"O que a democracia requer é debate público,
não informação."Christopher Lasch
NOVA YORK - Vou desligar a secretária
eletrônica, emudecer o celular e não atendo o interfone do porteiro noturno, que
combate o tédio com a minha biblioteca. De 10 às 11 e meia da noite de
quarta-feira, hora de Brasília, o primeiro e mais importante debate desta
campanha presidencial vai monopolizar a nossa atenção. A cobertura da imprensa,
alimentada pela máquina publicitária dos dois lados, trata a aproximação do
encontro entre Barack Obama e Mitt Romney, em Denver, quarta-feira, num tom que
lembra a véspera da luta entre Muhammad Ali e George Foreman, em 1975. Os
argumentos dos candidatos estão sendo pesados, seus golpes previstos e o
sparring verbal de cada um, na maratona de treinos, foi objeto de inúmeras
reportagens.
No ensaio Jornalismo, Publicidade e a Arte
Perdida do Argumento, publicado em 1990, o historiador Christopher Lasch afirmou
que a preocupação do jornalismo americano com a pureza da objetividade era um
desserviço à informação. Lasch morreu em 1994, ano em que Newt Gingrich liderou
uma vitória eleitoral republicana e transformou a paisagem política com sua
oratória moralista que teve grande sucesso em colar nos democratas adjetivos
como "sujo" e "adúltero".
Lasch, autor do clássico A Cultura do
Narcisismo, não defendia a polarização tragicômica que se vê hoje na mídia,
nem o desprezo por fatos expressado por Karl Rove, ex-assessor de George W.

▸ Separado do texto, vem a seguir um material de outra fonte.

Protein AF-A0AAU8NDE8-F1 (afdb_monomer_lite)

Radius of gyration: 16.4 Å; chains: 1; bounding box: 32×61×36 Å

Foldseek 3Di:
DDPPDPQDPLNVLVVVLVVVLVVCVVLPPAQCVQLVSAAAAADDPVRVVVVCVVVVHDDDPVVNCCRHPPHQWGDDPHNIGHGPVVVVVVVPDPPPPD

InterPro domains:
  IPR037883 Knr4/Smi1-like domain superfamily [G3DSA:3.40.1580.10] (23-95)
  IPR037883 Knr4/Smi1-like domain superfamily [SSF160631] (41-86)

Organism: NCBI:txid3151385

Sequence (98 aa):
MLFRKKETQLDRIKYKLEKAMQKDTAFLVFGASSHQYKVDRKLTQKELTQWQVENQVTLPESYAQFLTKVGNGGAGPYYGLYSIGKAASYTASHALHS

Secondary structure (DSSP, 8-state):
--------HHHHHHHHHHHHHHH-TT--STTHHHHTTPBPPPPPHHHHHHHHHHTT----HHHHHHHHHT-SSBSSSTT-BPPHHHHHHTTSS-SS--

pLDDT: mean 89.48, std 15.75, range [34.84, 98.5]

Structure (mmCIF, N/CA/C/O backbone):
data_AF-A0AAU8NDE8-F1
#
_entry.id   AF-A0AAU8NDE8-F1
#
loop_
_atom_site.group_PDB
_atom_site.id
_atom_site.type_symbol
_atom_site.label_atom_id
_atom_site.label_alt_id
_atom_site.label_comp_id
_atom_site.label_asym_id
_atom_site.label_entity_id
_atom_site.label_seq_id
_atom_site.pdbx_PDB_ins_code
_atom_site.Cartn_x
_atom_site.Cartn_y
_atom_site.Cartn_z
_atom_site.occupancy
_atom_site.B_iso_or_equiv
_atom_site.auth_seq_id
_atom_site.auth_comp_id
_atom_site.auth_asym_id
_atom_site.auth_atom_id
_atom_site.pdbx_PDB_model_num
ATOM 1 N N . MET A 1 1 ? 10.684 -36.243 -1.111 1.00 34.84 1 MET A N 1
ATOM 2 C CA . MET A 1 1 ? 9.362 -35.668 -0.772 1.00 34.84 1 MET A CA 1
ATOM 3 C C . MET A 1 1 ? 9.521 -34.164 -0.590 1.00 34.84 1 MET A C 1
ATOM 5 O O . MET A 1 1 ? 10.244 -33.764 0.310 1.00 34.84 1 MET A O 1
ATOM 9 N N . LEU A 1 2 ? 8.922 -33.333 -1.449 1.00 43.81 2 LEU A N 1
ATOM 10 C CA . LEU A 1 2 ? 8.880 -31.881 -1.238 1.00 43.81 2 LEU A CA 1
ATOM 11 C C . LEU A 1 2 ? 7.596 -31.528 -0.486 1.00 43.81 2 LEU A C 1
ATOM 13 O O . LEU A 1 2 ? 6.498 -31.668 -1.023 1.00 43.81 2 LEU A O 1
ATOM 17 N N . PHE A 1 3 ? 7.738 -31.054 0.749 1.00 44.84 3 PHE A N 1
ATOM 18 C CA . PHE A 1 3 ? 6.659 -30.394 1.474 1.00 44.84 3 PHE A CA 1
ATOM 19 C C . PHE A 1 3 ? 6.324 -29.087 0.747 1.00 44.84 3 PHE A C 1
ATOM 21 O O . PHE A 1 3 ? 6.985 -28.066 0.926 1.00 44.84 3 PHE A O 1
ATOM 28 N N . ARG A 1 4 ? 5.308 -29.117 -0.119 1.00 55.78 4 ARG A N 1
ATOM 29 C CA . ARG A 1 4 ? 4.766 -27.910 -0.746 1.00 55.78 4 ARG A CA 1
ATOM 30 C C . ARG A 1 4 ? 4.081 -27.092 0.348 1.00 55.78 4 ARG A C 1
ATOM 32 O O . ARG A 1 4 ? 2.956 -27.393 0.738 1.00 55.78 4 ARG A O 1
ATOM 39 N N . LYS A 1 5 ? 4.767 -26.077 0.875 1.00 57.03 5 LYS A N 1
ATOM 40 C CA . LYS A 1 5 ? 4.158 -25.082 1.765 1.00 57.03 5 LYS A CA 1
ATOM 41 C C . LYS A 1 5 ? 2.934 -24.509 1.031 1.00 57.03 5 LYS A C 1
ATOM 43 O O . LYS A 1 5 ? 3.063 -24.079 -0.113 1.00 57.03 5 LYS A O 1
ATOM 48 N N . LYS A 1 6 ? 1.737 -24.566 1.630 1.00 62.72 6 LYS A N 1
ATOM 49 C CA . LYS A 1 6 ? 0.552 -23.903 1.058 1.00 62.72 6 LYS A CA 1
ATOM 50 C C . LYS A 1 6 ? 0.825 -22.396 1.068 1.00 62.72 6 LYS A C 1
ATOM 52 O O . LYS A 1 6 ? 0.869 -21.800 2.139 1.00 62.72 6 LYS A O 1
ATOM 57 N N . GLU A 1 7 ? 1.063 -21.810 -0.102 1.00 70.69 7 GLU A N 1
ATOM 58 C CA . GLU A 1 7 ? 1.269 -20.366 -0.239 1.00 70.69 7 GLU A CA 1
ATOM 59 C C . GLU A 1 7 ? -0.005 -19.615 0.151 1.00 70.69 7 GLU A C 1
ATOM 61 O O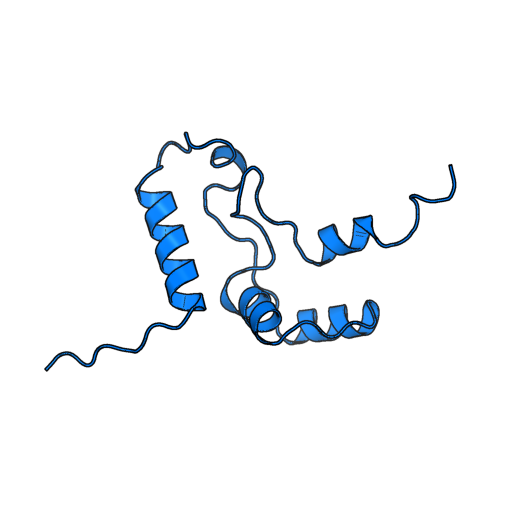 . GLU A 1 7 ? -1.104 -19.944 -0.307 1.00 70.69 7 GLU A O 1
ATOM 66 N N . THR A 1 8 ? 0.134 -18.595 0.997 1.00 91.12 8 THR A N 1
ATOM 67 C CA . THR A 1 8 ? -0.987 -17.716 1.337 1.00 91.12 8 THR A CA 1
ATOM 68 C C . THR A 1 8 ? -1.250 -16.721 0.205 1.00 91.12 8 THR A C 1
ATOM 70 O O . THR A 1 8 ? -0.399 -16.472 -0.653 1.00 91.12 8 THR A O 1
ATOM 73 N N . GLN A 1 9 ? -2.425 -16.083 0.204 1.00 92.75 9 GLN A N 1
ATOM 74 C CA . GLN A 1 9 ? -2.719 -15.007 -0.751 1.00 92.75 9 GLN A CA 1
ATOM 75 C C . GLN A 1 9 ? -1.684 -13.871 -0.682 1.00 92.75 9 GLN A C 1
ATOM 77 O O . GLN A 1 9 ? -1.345 -13.297 -1.714 1.00 92.75 9 GLN A O 1
ATOM 82 N N . LEU A 1 10 ? -1.156 -13.578 0.509 1.00 95.56 10 LEU A N 1
ATOM 83 C CA . LEU A 1 10 ? -0.152 -12.534 0.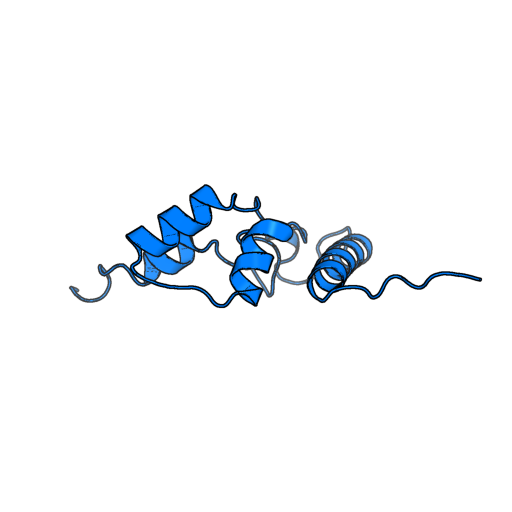721 1.00 95.56 10 LEU A CA 1
ATOM 84 C C . LEU A 1 10 ? 1.212 -12.927 0.147 1.00 95.56 10 LEU A C 1
ATOM 86 O O . LEU A 1 10 ? 1.881 -12.083 -0.447 1.00 95.56 10 LEU A O 1
ATOM 90 N N . ASP A 1 11 ? 1.599 -14.200 0.261 1.00 95.25 11 ASP A N 1
ATOM 91 C CA . ASP A 1 11 ? 2.827 -14.711 -0.361 1.00 95.25 11 ASP A CA 1
ATOM 92 C C . ASP A 1 11 ? 2.734 -14.609 -1.884 1.00 95.25 11 ASP A C 1
ATOM 94 O O . ASP A 1 11 ? 3.645 -14.106 -2.538 1.00 95.25 11 ASP A O 1
ATOM 98 N N . ARG A 1 12 ? 1.573 -14.969 -2.446 1.00 95.81 12 ARG A N 1
ATOM 99 C CA . ARG A 1 12 ? 1.307 -14.832 -3.881 1.00 95.81 12 ARG A CA 1
ATOM 100 C C . ARG A 1 12 ? 1.374 -13.378 -4.354 1.00 95.81 12 ARG A C 1
ATOM 102 O O . ARG A 1 12 ? 1.812 -13.134 -5.475 1.00 95.81 12 ARG A O 1
ATOM 109 N N . ILE A 1 13 ? 0.930 -12.416 -3.542 1.00 95.50 13 ILE A N 1
ATOM 110 C CA . ILE A 1 13 ? 1.038 -10.983 -3.864 1.00 95.50 13 ILE A CA 1
ATOM 111 C C . ILE A 1 13 ? 2.508 -10.558 -3.919 1.00 95.50 13 ILE A C 1
ATOM 113 O O . ILE A 1 13 ? 2.930 -9.994 -4.926 1.00 95.50 13 ILE A O 1
ATOM 117 N N . LYS A 1 14 ? 3.296 -10.876 -2.885 1.00 96.56 14 LYS A N 1
ATOM 118 C CA . LYS A 1 14 ? 4.732 -10.545 -2.830 1.00 96.56 14 LYS A CA 1
ATOM 119 C C . LYS A 1 14 ? 5.490 -11.150 -4.008 1.00 96.56 14 LYS A C 1
ATOM 121 O O . LYS A 1 14 ? 6.176 -10.433 -4.729 1.00 96.56 14 LYS A O 1
ATOM 126 N N . TYR A 1 15 ? 5.253 -12.434 -4.270 1.00 96.56 15 TYR A N 1
ATOM 127 C CA . TYR A 1 15 ? 5.829 -13.140 -5.409 1.00 96.56 15 TYR A CA 1
ATOM 128 C C . TYR A 1 15 ? 5.503 -12.455 -6.743 1.00 96.56 15 TYR A C 1
ATOM 130 O O . TYR A 1 15 ? 6.376 -12.276 -7.589 1.00 96.56 15 TYR A O 1
ATOM 138 N N . LYS A 1 16 ? 4.246 -12.039 -6.949 1.00 95.81 16 LYS A N 1
ATOM 139 C CA . LYS A 1 16 ? 3.841 -11.360 -8.187 1.00 95.81 16 LYS A CA 1
ATOM 140 C C . LYS A 1 16 ? 4.466 -9.973 -8.335 1.00 95.81 16 LYS A C 1
ATOM 142 O O . LYS A 1 16 ? 4.825 -9.628 -9.455 1.00 95.81 16 LYS A O 1
ATOM 147 N N . LEU A 1 17 ? 4.619 -9.210 -7.251 1.00 96.75 17 LEU A N 1
ATOM 148 C CA . LEU A 1 17 ? 5.306 -7.911 -7.274 1.00 96.75 17 LEU A CA 1
ATOM 149 C C . LEU A 1 17 ? 6.774 -8.072 -7.684 1.00 96.75 17 LEU A C 1
ATOM 151 O O . LEU A 1 17 ? 7.234 -7.398 -8.603 1.00 96.75 17 LEU A O 1
ATOM 155 N N . GLU A 1 18 ? 7.477 -9.033 -7.084 1.00 97.06 18 GLU A N 1
ATOM 156 C CA . GLU A 1 18 ? 8.862 -9.356 -7.447 1.00 97.06 18 GLU A CA 1
ATOM 157 C C . GLU A 1 18 ? 8.977 -9.798 -8.909 1.00 97.06 18 GLU A C 1
ATOM 159 O O . GLU A 1 18 ? 9.862 -9.344 -9.636 1.00 97.06 18 GLU A O 1
ATOM 164 N N . LYS A 1 19 ? 8.062 -10.656 -9.376 1.00 97.94 19 LYS A N 1
ATOM 165 C CA . LYS A 1 19 ? 8.051 -11.115 -10.771 1.00 97.94 19 LYS A CA 1
ATOM 166 C C . LYS A 1 19 ? 7.722 -10.005 -11.759 1.00 97.94 19 LYS A C 1
ATOM 168 O O . LYS A 1 19 ? 8.277 -10.015 -12.852 1.00 97.94 19 LYS A O 1
ATOM 173 N N . ALA A 1 20 ? 6.848 -9.072 -11.399 1.00 95.94 20 ALA A N 1
ATOM 174 C CA . ALA A 1 20 ? 6.553 -7.912 -12.229 1.00 95.94 20 ALA A CA 1
ATOM 175 C C . ALA A 1 20 ? 7.786 -7.004 -12.351 1.00 95.94 20 ALA A C 1
ATOM 177 O O . ALA A 1 20 ? 8.198 -6.697 -13.465 1.00 95.94 20 ALA A O 1
ATOM 178 N N . MET A 1 21 ? 8.456 -6.710 -11.232 1.00 96.44 21 MET A N 1
ATOM 179 C CA . MET A 1 21 ? 9.704 -5.939 -11.213 1.00 96.44 21 MET A CA 1
ATOM 180 C C . MET A 1 21 ? 10.814 -6.581 -12.059 1.00 96.44 21 MET A C 1
ATOM 182 O O . MET A 1 21 ? 11.526 -5.891 -12.777 1.00 96.44 21 MET A O 1
ATOM 186 N N . GLN A 1 22 ? 10.952 -7.910 -12.001 1.00 97.75 22 GLN A N 1
ATOM 187 C CA . GLN A 1 22 ? 11.934 -8.654 -12.803 1.00 97.75 22 GLN A CA 1
ATOM 188 C C . GLN A 1 22 ? 11.618 -8.648 -14.303 1.00 97.75 22 GLN A C 1
ATOM 190 O O . GLN A 1 22 ? 12.531 -8.766 -15.114 1.00 97.75 22 GLN A O 1
ATOM 195 N N . LYS A 1 23 ? 10.337 -8.571 -14.678 1.00 97.75 23 LYS A N 1
ATOM 196 C CA . LYS A 1 23 ? 9.907 -8.566 -16.083 1.00 97.75 23 LYS A CA 1
ATOM 197 C C . LYS A 1 23 ? 9.971 -7.185 -16.721 1.00 97.75 23 LYS A C 1
ATOM 199 O O . LYS A 1 23 ? 10.157 -7.100 -17.927 1.00 97.75 23 LYS A O 1
ATOM 204 N N . ASP A 1 24 ? 9.804 -6.136 -15.928 1.00 97.12 24 ASP A N 1
ATOM 205 C CA . ASP A 1 24 ? 9.764 -4.753 -16.389 1.00 97.12 24 ASP A CA 1
ATOM 206 C C . ASP A 1 24 ? 10.845 -3.922 -15.689 1.00 97.12 24 ASP A C 1
ATOM 208 O O . ASP A 1 24 ? 10.576 -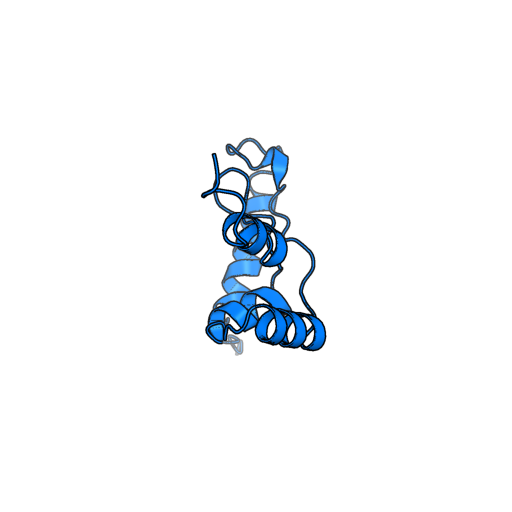2.974 -14.951 1.00 97.12 24 ASP A O 1
ATOM 212 N N . THR A 1 25 ? 12.100 -4.318 -15.902 1.00 97.00 25 THR A N 1
ATOM 213 C CA . THR A 1 25 ? 13.277 -3.684 -15.285 1.00 97.00 25 THR A CA 1
ATOM 214 C C . THR A 1 25 ? 13.509 -2.250 -15.758 1.00 97.00 25 THR A C 1
ATOM 216 O O . THR A 1 25 ? 14.163 -1.479 -15.061 1.00 97.00 25 THR A O 1
ATOM 219 N N . ALA A 1 26 ? 12.969 -1.890 -16.925 1.00 97.62 26 ALA A N 1
ATOM 220 C CA . ALA A 1 26 ? 13.008 -0.540 -17.480 1.00 97.62 26 ALA A CA 1
ATOM 221 C C . ALA A 1 26 ? 11.758 0.295 -17.135 1.00 97.62 26 ALA A C 1
ATOM 223 O O . ALA A 1 26 ? 11.664 1.442 -17.567 1.00 97.62 26 ALA A O 1
ATOM 224 N N . PHE A 1 27 ? 10.818 -0.253 -16.353 1.00 96.44 27 PHE A N 1
ATOM 225 C CA . PHE A 1 27 ? 9.591 0.418 -15.911 1.00 96.44 27 PHE A CA 1
ATOM 226 C C . PHE A 1 27 ? 8.746 1.012 -17.057 1.00 96.44 27 PHE A C 1
ATOM 228 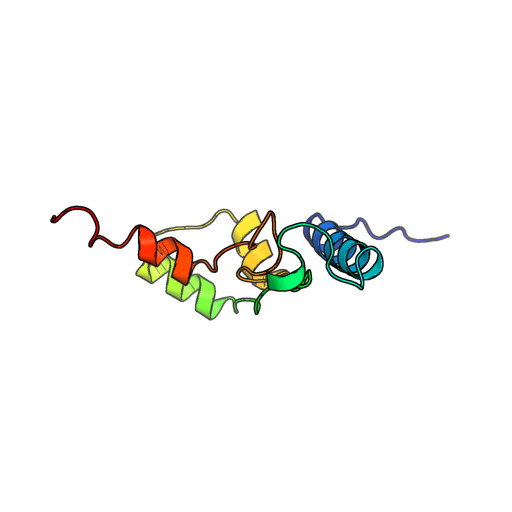O O . PHE A 1 27 ? 8.272 2.147 -16.973 1.00 96.44 27 PHE A O 1
ATOM 235 N N . LEU A 1 28 ? 8.571 0.249 -18.137 1.00 95.88 28 LEU A N 1
ATOM 236 C CA . LEU A 1 28 ? 7.877 0.654 -19.361 1.00 95.88 28 LEU A CA 1
ATOM 237 C C . LEU A 1 28 ? 6.356 0.520 -19.267 1.00 95.88 28 LEU A C 1
ATOM 239 O O . LEU A 1 28 ? 5.638 1.169 -20.030 1.00 95.88 28 LEU A O 1
ATOM 243 N N . VAL A 1 29 ? 5.841 -0.317 -18.362 1.00 94.19 29 VAL A N 1
ATOM 244 C CA . VAL A 1 29 ? 4.393 -0.396 -18.138 1.00 94.19 29 VAL A CA 1
ATOM 245 C C . VAL A 1 29 ? 3.905 0.951 -17.605 1.00 94.19 29 VAL A C 1
ATOM 247 O O . VAL A 1 29 ? 4.518 1.543 -16.719 1.00 94.19 29 VAL A O 1
ATOM 250 N N . PHE A 1 30 ? 2.786 1.449 -18.133 1.00 94.19 30 PHE A N 1
ATOM 251 C CA . PHE A 1 30 ? 2.236 2.736 -17.711 1.00 94.19 30 PHE A CA 1
ATOM 252 C C . PHE A 1 30 ? 2.034 2.787 -16.185 1.00 94.19 30 PHE A C 1
ATOM 254 O O . PHE A 1 30 ? 1.342 1.948 -15.609 1.00 94.19 30 PHE A O 1
ATOM 261 N N . GLY A 1 31 ? 2.663 3.779 -15.545 1.00 93.88 31 GLY A N 1
ATOM 262 C CA . GLY A 1 31 ? 2.673 3.960 -14.090 1.00 93.88 31 GLY A CA 1
ATOM 263 C C . GLY A 1 31 ? 3.813 3.248 -13.345 1.00 93.88 31 GLY A C 1
ATOM 264 O O . GLY A 1 31 ? 4.170 3.668 -12.241 1.00 93.88 31 GLY A O 1
ATOM 265 N N . ALA A 1 32 ? 4.477 2.265 -13.963 1.00 95.75 32 ALA A N 1
ATOM 266 C CA . ALA A 1 32 ? 5.565 1.515 -13.336 1.00 95.75 32 ALA A CA 1
ATOM 267 C C . ALA A 1 32 ? 6.774 2.389 -12.993 1.00 95.75 32 ALA A C 1
ATOM 269 O O . ALA A 1 32 ? 7.421 2.147 -11.979 1.00 95.75 32 ALA A O 1
ATOM 270 N N . SER A 1 33 ? 7.060 3.438 -13.768 1.00 95.44 33 SER A N 1
ATOM 271 C CA . SER A 1 33 ? 8.147 4.377 -13.454 1.00 95.44 33 SER A CA 1
ATOM 272 C C . SER A 1 33 ? 7.905 5.165 -12.162 1.00 95.44 33 SER A C 1
ATOM 274 O O . SER A 1 33 ? 8.864 5.599 -11.526 1.00 95.44 33 SER A O 1
ATOM 276 N N . SER A 1 34 ? 6.642 5.303 -11.742 1.00 94.50 34 SER A N 1
ATOM 277 C CA . SER A 1 34 ? 6.257 5.984 -10.505 1.00 94.50 34 SER A CA 1
ATOM 278 C C . SER A 1 34 ? 6.432 5.084 -9.283 1.00 94.50 34 SER A C 1
ATOM 280 O O . SER A 1 34 ? 7.167 5.437 -8.364 1.00 94.50 34 SER A O 1
ATOM 282 N N . HIS A 1 35 ? 5.786 3.915 -9.266 1.00 95.44 35 HIS A N 1
ATOM 283 C CA . HIS A 1 35 ? 5.793 3.039 -8.088 1.00 95.44 35 HIS A CA 1
ATOM 284 C C . HIS A 1 35 ? 6.911 1.983 -8.113 1.00 95.44 35 HIS A C 1
ATOM 286 O O . HIS A 1 35 ? 7.197 1.362 -7.093 1.00 95.44 35 HIS A O 1
ATOM 292 N N . GLN A 1 36 ? 7.537 1.727 -9.266 1.00 96.50 36 GLN A N 1
ATOM 293 C CA . GLN A 1 36 ? 8.668 0.801 -9.452 1.00 96.50 36 GLN A CA 1
ATOM 294 C C . GLN A 1 36 ? 8.430 -0.611 -8.900 1.00 96.50 36 GLN A C 1
ATOM 296 O O . GLN A 1 36 ? 9.342 -1.261 -8.395 1.00 96.50 36 GLN A O 1
ATOM 301 N N . TYR A 1 37 ? 7.177 -1.068 -8.940 1.00 97.06 37 TYR A N 1
ATOM 302 C CA . TYR A 1 37 ? 6.702 -2.306 -8.299 1.00 97.06 37 TYR A CA 1
ATOM 303 C C . TYR A 1 37 ? 6.998 -2.429 -6.788 1.00 97.06 37 TYR A C 1
ATOM 305 O O . TYR A 1 37 ? 6.850 -3.508 -6.212 1.00 97.06 37 TYR A O 1
ATOM 313 N N . LYS A 1 38 ? 7.351 -1.325 -6.121 1.00 97.06 38 LYS A N 1
ATOM 314 C CA . LYS A 1 38 ? 7.601 -1.258 -4.680 1.00 97.06 38 LYS A CA 1
ATOM 315 C C . LYS A 1 38 ? 6.333 -0.871 -3.941 1.00 97.06 38 LYS A C 1
ATOM 317 O O . LYS A 1 38 ? 5.651 0.078 -4.310 1.00 97.06 38 LYS A O 1
ATOM 322 N N . VAL A 1 39 ? 6.031 -1.610 -2.884 1.00 97.81 39 VAL A N 1
ATOM 323 C CA . VAL A 1 39 ? 5.001 -1.230 -1.915 1.00 97.81 39 VAL A CA 1
ATOM 324 C C . VAL A 1 39 ? 5.599 -0.321 -0.850 1.00 97.81 39 VAL A C 1
ATOM 326 O O . VAL A 1 39 ? 6.794 -0.404 -0.551 1.00 97.81 39 VAL A O 1
ATOM 329 N N . ASP A 1 40 ? 4.755 0.517 -0.265 1.00 97.69 40 ASP A N 1
ATOM 330 C CA . ASP A 1 40 ? 5.142 1.395 0.832 1.00 97.69 40 ASP A CA 1
ATOM 331 C C . ASP A 1 40 ? 5.407 0.599 2.116 1.00 97.69 40 ASP A C 1
ATOM 333 O O . ASP A 1 40 ? 5.140 -0.606 2.217 1.00 97.69 40 ASP A O 1
ATOM 337 N N . ARG A 1 41 ? 5.916 1.288 3.146 1.00 97.56 41 ARG A N 1
ATOM 338 C CA . ARG A 1 41 ? 6.187 0.671 4.448 1.00 97.56 41 ARG A CA 1
ATOM 339 C C . ARG A 1 41 ? 4.948 -0.048 4.987 1.00 97.56 41 ARG A C 1
ATOM 341 O O . ARG A 1 41 ? 3.821 0.431 4.871 1.00 97.56 41 ARG A O 1
ATOM 348 N N . LYS A 1 42 ? 5.174 -1.184 5.638 1.00 98.44 42 LYS A N 1
ATOM 349 C CA . LYS A 1 42 ? 4.134 -1.880 6.399 1.00 98.44 42 LYS A CA 1
ATOM 350 C C . LYS A 1 42 ? 3.751 -1.043 7.612 1.00 98.44 42 LYS A C 1
ATOM 352 O O . LYS A 1 42 ? 4.599 -0.354 8.185 1.00 98.44 42 LYS A O 1
ATOM 357 N N . LEU A 1 43 ? 2.496 -1.151 8.021 1.00 98.50 43 LEU A N 1
ATOM 358 C CA . LEU A 1 43 ? 2.079 -0.669 9.329 1.00 98.50 43 LEU A CA 1
ATOM 359 C C . LEU A 1 43 ? 2.435 -1.692 10.399 1.00 98.50 43 LEU A C 1
ATOM 361 O O . LEU A 1 43 ? 2.341 -2.904 10.194 1.00 98.50 43 LEU A O 1
ATOM 365 N N . THR A 1 44 ? 2.809 -1.198 11.568 1.00 98.44 44 THR A N 1
ATOM 366 C CA . THR A 1 44 ? 2.788 -2.002 12.787 1.00 98.44 44 THR A CA 1
ATOM 367 C C . THR A 1 44 ? 1.345 -2.235 13.227 1.00 98.44 44 THR A C 1
ATOM 369 O O . THR A 1 44 ? 0.442 -1.461 12.902 1.00 98.44 44 THR A O 1
ATOM 372 N N . GLN A 1 45 ? 1.120 -3.276 14.032 1.00 97.81 45 GLN A N 1
ATOM 373 C CA . GLN A 1 45 ? -0.205 -3.520 14.602 1.00 97.81 45 GLN A CA 1
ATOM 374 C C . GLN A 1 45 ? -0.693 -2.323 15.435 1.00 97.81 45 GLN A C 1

Bush, que se referiu aos jornalistas como "a comunidade que se baseia na
realidade".
Mas Lasch antecipou o declínio do debate
público num contexto em que fatos viram munição ideológica. Numa tentativa de
baixar as expectativas com seu desempenho, o mal-amado Romney disse que não há
dúvida que Barack Obama é um homem muito eloquente. Tradução: ele pode mentir
melhor.
O sedativo telejornal da rede pública americana
ofereceu um momento de frisson no segmento habitual da sexta-feira, conhecido
como Shields and Brooks. Um velho jornalista simpatizante democrata, Mark
Shields, analisa a semana política com David Brooks, o colunista conservador do
New York Times, mas o diálogo entre os dois não costuma exibir grandes
rachaduras. Na sexta passada, a âncora perguntou a ambos como se explicava a
nova vantagem de Barack Obama nas pesquisas. Shields, ofereceu sua teoria:
"Mitt Romney é o primeiro candidato dos últimos
35 anos que, onde quer que faça campanha, piora. Acho que este é o seu problema
real. Quanto mais o público vê Romney, menos gosta dele".
A câmera cortou para a âncora perplexa e um
derrotado David Brooks balbuciou seu acordo com o argumento.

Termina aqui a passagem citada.